### Activity
The material below holds pictures; leave them out and reproduce exactly the lines from the one with "1 11 ? 14.166" through the one with "ATOM 93 C CA", inclusive.

### Exercise data
==*==

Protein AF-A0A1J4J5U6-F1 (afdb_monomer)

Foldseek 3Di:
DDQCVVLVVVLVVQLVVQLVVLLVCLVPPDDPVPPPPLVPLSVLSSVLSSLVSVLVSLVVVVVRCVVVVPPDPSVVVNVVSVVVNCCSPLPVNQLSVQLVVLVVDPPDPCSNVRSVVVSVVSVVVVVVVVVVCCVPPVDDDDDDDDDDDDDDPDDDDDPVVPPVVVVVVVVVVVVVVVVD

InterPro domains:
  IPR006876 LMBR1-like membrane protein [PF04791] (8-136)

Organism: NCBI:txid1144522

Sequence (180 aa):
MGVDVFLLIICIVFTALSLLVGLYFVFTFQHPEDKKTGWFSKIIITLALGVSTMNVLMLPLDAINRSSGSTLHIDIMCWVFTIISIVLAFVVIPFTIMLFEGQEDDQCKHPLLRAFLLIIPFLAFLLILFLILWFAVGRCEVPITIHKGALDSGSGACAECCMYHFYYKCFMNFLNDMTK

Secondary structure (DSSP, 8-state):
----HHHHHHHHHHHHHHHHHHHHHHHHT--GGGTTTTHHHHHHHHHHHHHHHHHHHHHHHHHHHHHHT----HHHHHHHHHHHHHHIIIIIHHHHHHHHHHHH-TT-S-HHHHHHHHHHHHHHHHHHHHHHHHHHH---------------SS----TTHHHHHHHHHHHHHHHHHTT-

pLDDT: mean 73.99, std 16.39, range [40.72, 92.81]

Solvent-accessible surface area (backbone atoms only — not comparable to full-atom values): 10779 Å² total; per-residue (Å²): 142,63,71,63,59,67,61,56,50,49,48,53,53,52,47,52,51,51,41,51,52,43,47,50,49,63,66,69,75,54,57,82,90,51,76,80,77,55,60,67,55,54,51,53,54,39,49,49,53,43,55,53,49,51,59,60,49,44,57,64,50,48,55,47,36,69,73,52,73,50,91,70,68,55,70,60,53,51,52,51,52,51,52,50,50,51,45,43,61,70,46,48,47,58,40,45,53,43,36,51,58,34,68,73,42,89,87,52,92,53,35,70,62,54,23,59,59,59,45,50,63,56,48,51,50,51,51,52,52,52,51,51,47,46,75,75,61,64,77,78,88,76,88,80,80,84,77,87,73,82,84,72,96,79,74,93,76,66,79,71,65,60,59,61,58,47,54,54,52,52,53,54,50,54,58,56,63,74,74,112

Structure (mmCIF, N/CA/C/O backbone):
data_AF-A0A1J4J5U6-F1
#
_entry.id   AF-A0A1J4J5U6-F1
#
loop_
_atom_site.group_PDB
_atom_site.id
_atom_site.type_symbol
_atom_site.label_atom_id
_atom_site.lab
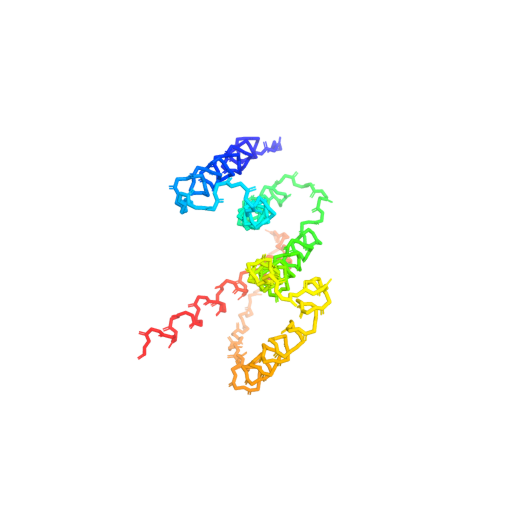el_alt_id
_atom_site.label_comp_id
_atom_site.label_asym_id
_atom_site.label_entity_id
_atom_site.label_seq_id
_atom_site.pdbx_PDB_ins_code
_atom_site.Cartn_x
_atom_site.Cartn_y
_atom_site.Cartn_z
_atom_site.occupancy
_atom_site.B_iso_or_equiv
_atom_site.auth_seq_id
_atom_site.auth_comp_id
_atom_site.auth_asym_id
_atom_site.auth_atom_id
_atom_site.pdbx_PDB_model_num
ATOM 1 N N . MET A 1 1 ? 29.157 4.890 -17.321 1.00 42.38 1 MET A N 1
ATOM 2 C CA . MET A 1 1 ? 29.256 3.820 -16.307 1.00 42.38 1 MET A CA 1
ATOM 3 C C . MET A 1 1 ? 29.311 4.473 -14.943 1.00 42.38 1 MET A C 1
ATOM 5 O O . MET A 1 1 ? 30.382 4.797 -14.454 1.00 42.38 1 MET A O 1
ATOM 9 N N . GLY A 1 2 ? 28.154 4.769 -14.382 1.00 49.47 2 GLY A N 1
ATOM 10 C CA . GLY A 1 2 ? 28.034 5.349 -13.058 1.00 49.47 2 GLY A CA 1
ATOM 11 C C . GLY A 1 2 ? 26.576 5.218 -12.695 1.00 49.47 2 GLY A C 1
ATOM 12 O O . GLY A 1 2 ? 25.732 5.647 -13.473 1.00 49.47 2 GLY A O 1
ATOM 13 N N . VAL A 1 3 ? 26.292 4.551 -11.584 1.00 59.38 3 VAL A N 1
ATOM 14 C CA . VAL A 1 3 ? 24.952 4.580 -11.003 1.00 59.
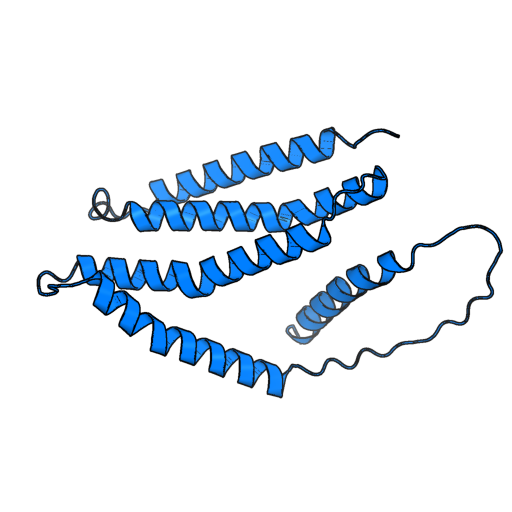38 3 VAL A CA 1
ATOM 15 C C . VAL A 1 3 ? 24.581 6.052 -10.861 1.00 59.38 3 VAL A C 1
ATOM 17 O O . VAL A 1 3 ? 25.398 6.827 -10.358 1.00 59.38 3 VAL A O 1
ATOM 20 N N . ASP A 1 4 ? 23.390 6.451 -11.299 1.00 72.81 4 ASP A N 1
ATOM 21 C CA . ASP A 1 4 ? 22.868 7.794 -11.048 1.00 72.81 4 ASP A CA 1
ATOM 22 C C . ASP A 1 4 ? 22.537 7.913 -9.550 1.00 72.81 4 ASP A C 1
ATOM 24 O O . ASP A 1 4 ? 21.380 7.898 -9.130 1.00 72.81 4 ASP A O 1
ATOM 28 N N . VAL A 1 5 ? 23.585 7.982 -8.715 1.00 77.69 5 VAL A N 1
ATOM 29 C CA . VAL A 1 5 ? 23.525 8.014 -7.244 1.00 77.69 5 VAL A CA 1
ATOM 30 C C . VAL A 1 5 ? 22.593 9.130 -6.776 1.00 77.69 5 VAL A C 1
ATOM 32 O O . VAL A 1 5 ? 21.890 8.983 -5.783 1.00 77.69 5 VAL A O 1
ATOM 35 N N . PHE A 1 6 ? 22.523 10.219 -7.540 1.00 83.38 6 PHE A N 1
ATOM 36 C CA . PHE A 1 6 ? 21.586 11.313 -7.336 1.00 83.38 6 PHE A CA 1
ATOM 37 C C . PHE A 1 6 ? 20.115 10.862 -7.323 1.00 83.38 6 PHE A C 1
ATOM 39 O O . PHE A 1 6 ? 19.385 11.201 -6.393 1.00 83.38 6 PHE A O 1
ATOM 46 N N . LEU A 1 7 ? 19.681 10.062 -8.303 1.00 81.75 7 LEU A N 1
ATOM 47 C CA . LEU A 1 7 ? 18.294 9.594 -8.391 1.00 81.75 7 LEU A CA 1
ATOM 48 C C . LEU A 1 7 ? 17.973 8.611 -7.254 1.00 81.75 7 LEU A C 1
ATOM 50 O O . LEU A 1 7 ? 16.893 8.674 -6.668 1.00 81.75 7 LEU A O 1
ATOM 54 N N . LEU A 1 8 ? 18.936 7.761 -6.881 1.00 84.00 8 LEU A N 1
ATOM 55 C CA . LEU A 1 8 ? 18.807 6.853 -5.739 1.00 84.00 8 LEU A CA 1
ATOM 56 C C . LEU A 1 8 ? 18.665 7.619 -4.414 1.00 84.00 8 LEU A C 1
ATOM 58 O O . LEU A 1 8 ? 17.778 7.308 -3.620 1.00 84.00 8 LEU A O 1
ATOM 62 N N . ILE A 1 9 ? 19.483 8.654 -4.194 1.00 88.62 9 ILE A N 1
ATOM 63 C CA . ILE A 1 9 ? 19.382 9.523 -3.012 1.00 88.62 9 ILE A CA 1
ATOM 64 C C . ILE A 1 9 ? 18.008 10.198 -2.963 1.00 88.62 9 ILE A C 1
ATOM 66 O O . ILE A 1 9 ? 17.369 10.192 -1.912 1.00 88.62 9 ILE A O 1
ATOM 70 N N . ILE A 1 10 ? 17.519 10.730 -4.088 1.00 87.94 10 ILE A N 1
ATOM 71 C CA . ILE A 1 10 ? 16.191 11.354 -4.151 1.00 87.94 10 ILE A CA 1
ATOM 72 C C . ILE A 1 10 ? 15.095 10.356 -3.774 1.00 87.94 10 ILE A C 1
ATOM 74 O O . ILE A 1 10 ? 14.220 10.707 -2.987 1.00 87.94 10 ILE A O 1
ATOM 78 N N . CYS A 1 11 ? 15.153 9.114 -4.263 1.00 86.62 11 CYS A N 1
ATOM 79 C CA . CYS A
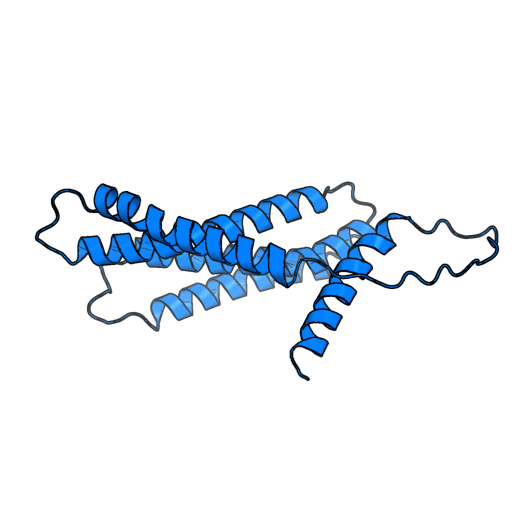 1 11 ? 14.166 8.090 -3.912 1.00 86.62 11 CYS A CA 1
ATOM 80 C C . CYS A 1 11 ? 14.145 7.813 -2.398 1.00 86.62 11 CYS A C 1
ATOM 82 O O . CYS A 1 11 ? 13.074 7.760 -1.789 1.00 86.62 11 CYS A O 1
ATOM 84 N N . ILE A 1 12 ? 15.314 7.701 -1.761 1.00 89.69 12 ILE A N 1
ATOM 85 C CA . ILE A 1 12 ? 15.412 7.489 -0.308 1.00 89.69 12 ILE A CA 1
ATOM 86 C C . ILE A 1 12 ? 14.838 8.688 0.457 1.00 89.69 12 ILE A C 1
ATOM 88 O O . ILE A 1 12 ? 14.018 8.513 1.360 1.00 89.69 12 ILE A O 1
ATOM 92 N N . VAL A 1 13 ? 15.223 9.909 0.075 1.00 92.81 13 VAL A N 1
ATOM 93 C CA . VAL A 1 13 ? 14.747 11.146 0.715 1.00 92.81 13 VAL A CA 1
ATOM 94 C C . VAL A 1 13 ? 13.232 11.289 0.569 1.00 92.81 13 VAL A C 1
ATOM 96 O O . VAL A 1 13 ? 12.549 11.607 1.542 1.00 92.81 13 VAL A O 1
ATOM 99 N N . PHE A 1 14 ? 12.686 11.003 -0.613 1.00 91.00 14 PHE A N 1
ATOM 100 C CA . PHE A 1 14 ? 11.251 11.089 -0.869 1.00 91.00 14 PHE A CA 1
ATOM 101 C C . PHE A 1 14 ? 10.463 10.040 -0.076 1.00 91.00 14 PHE A C 1
ATOM 103 O O . PHE A 1 14 ? 9.400 10.346 0.463 1.00 91.00 14 PHE A O 1
ATOM 110 N N . THR A 1 15 ? 11.014 8.832 0.080 1.00 90.19 15 THR A N 1
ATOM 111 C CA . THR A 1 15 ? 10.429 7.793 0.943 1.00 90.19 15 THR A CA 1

==*==

### Reply to the task
 1 11 ? 14.166 8.090 -3.912 1.00 86.62 11 CYS A CA 1
ATOM 80 C C . CYS A 1 11 ? 14.145 7.813 -2.398 1.00 86.62 11 CYS A C 1
ATOM 82 O O . CYS A 1 11 ? 13.074 7.760 -1.789 1.00 86.62 11 CYS A O 1
ATOM 84 N N . ILE A 1 12 ? 15.314 7.701 -1.761 1.00 89.69 12 ILE A N 1
ATOM 85 C CA . ILE A 1 12 ? 15.412 7.489 -0.308 1.00 89.69 12 ILE A CA 1
ATOM 86 C C . ILE A 1 12 ? 14.838 8.688 0.457 1.00 89.69 12 ILE A C 1
ATOM 88 O O . ILE A 1 12 ? 14.018 8.513 1.360 1.00 89.69 12 ILE A O 1
ATOM 92 N N . VAL A 1 13 ? 15.223 9.909 0.075 1.00 92.81 13 VAL A N 1
ATOM 93 C CA . VAL A 1 13 ? 14.747 11.146 0.715 1.00 92.81 13 VAL A CA 1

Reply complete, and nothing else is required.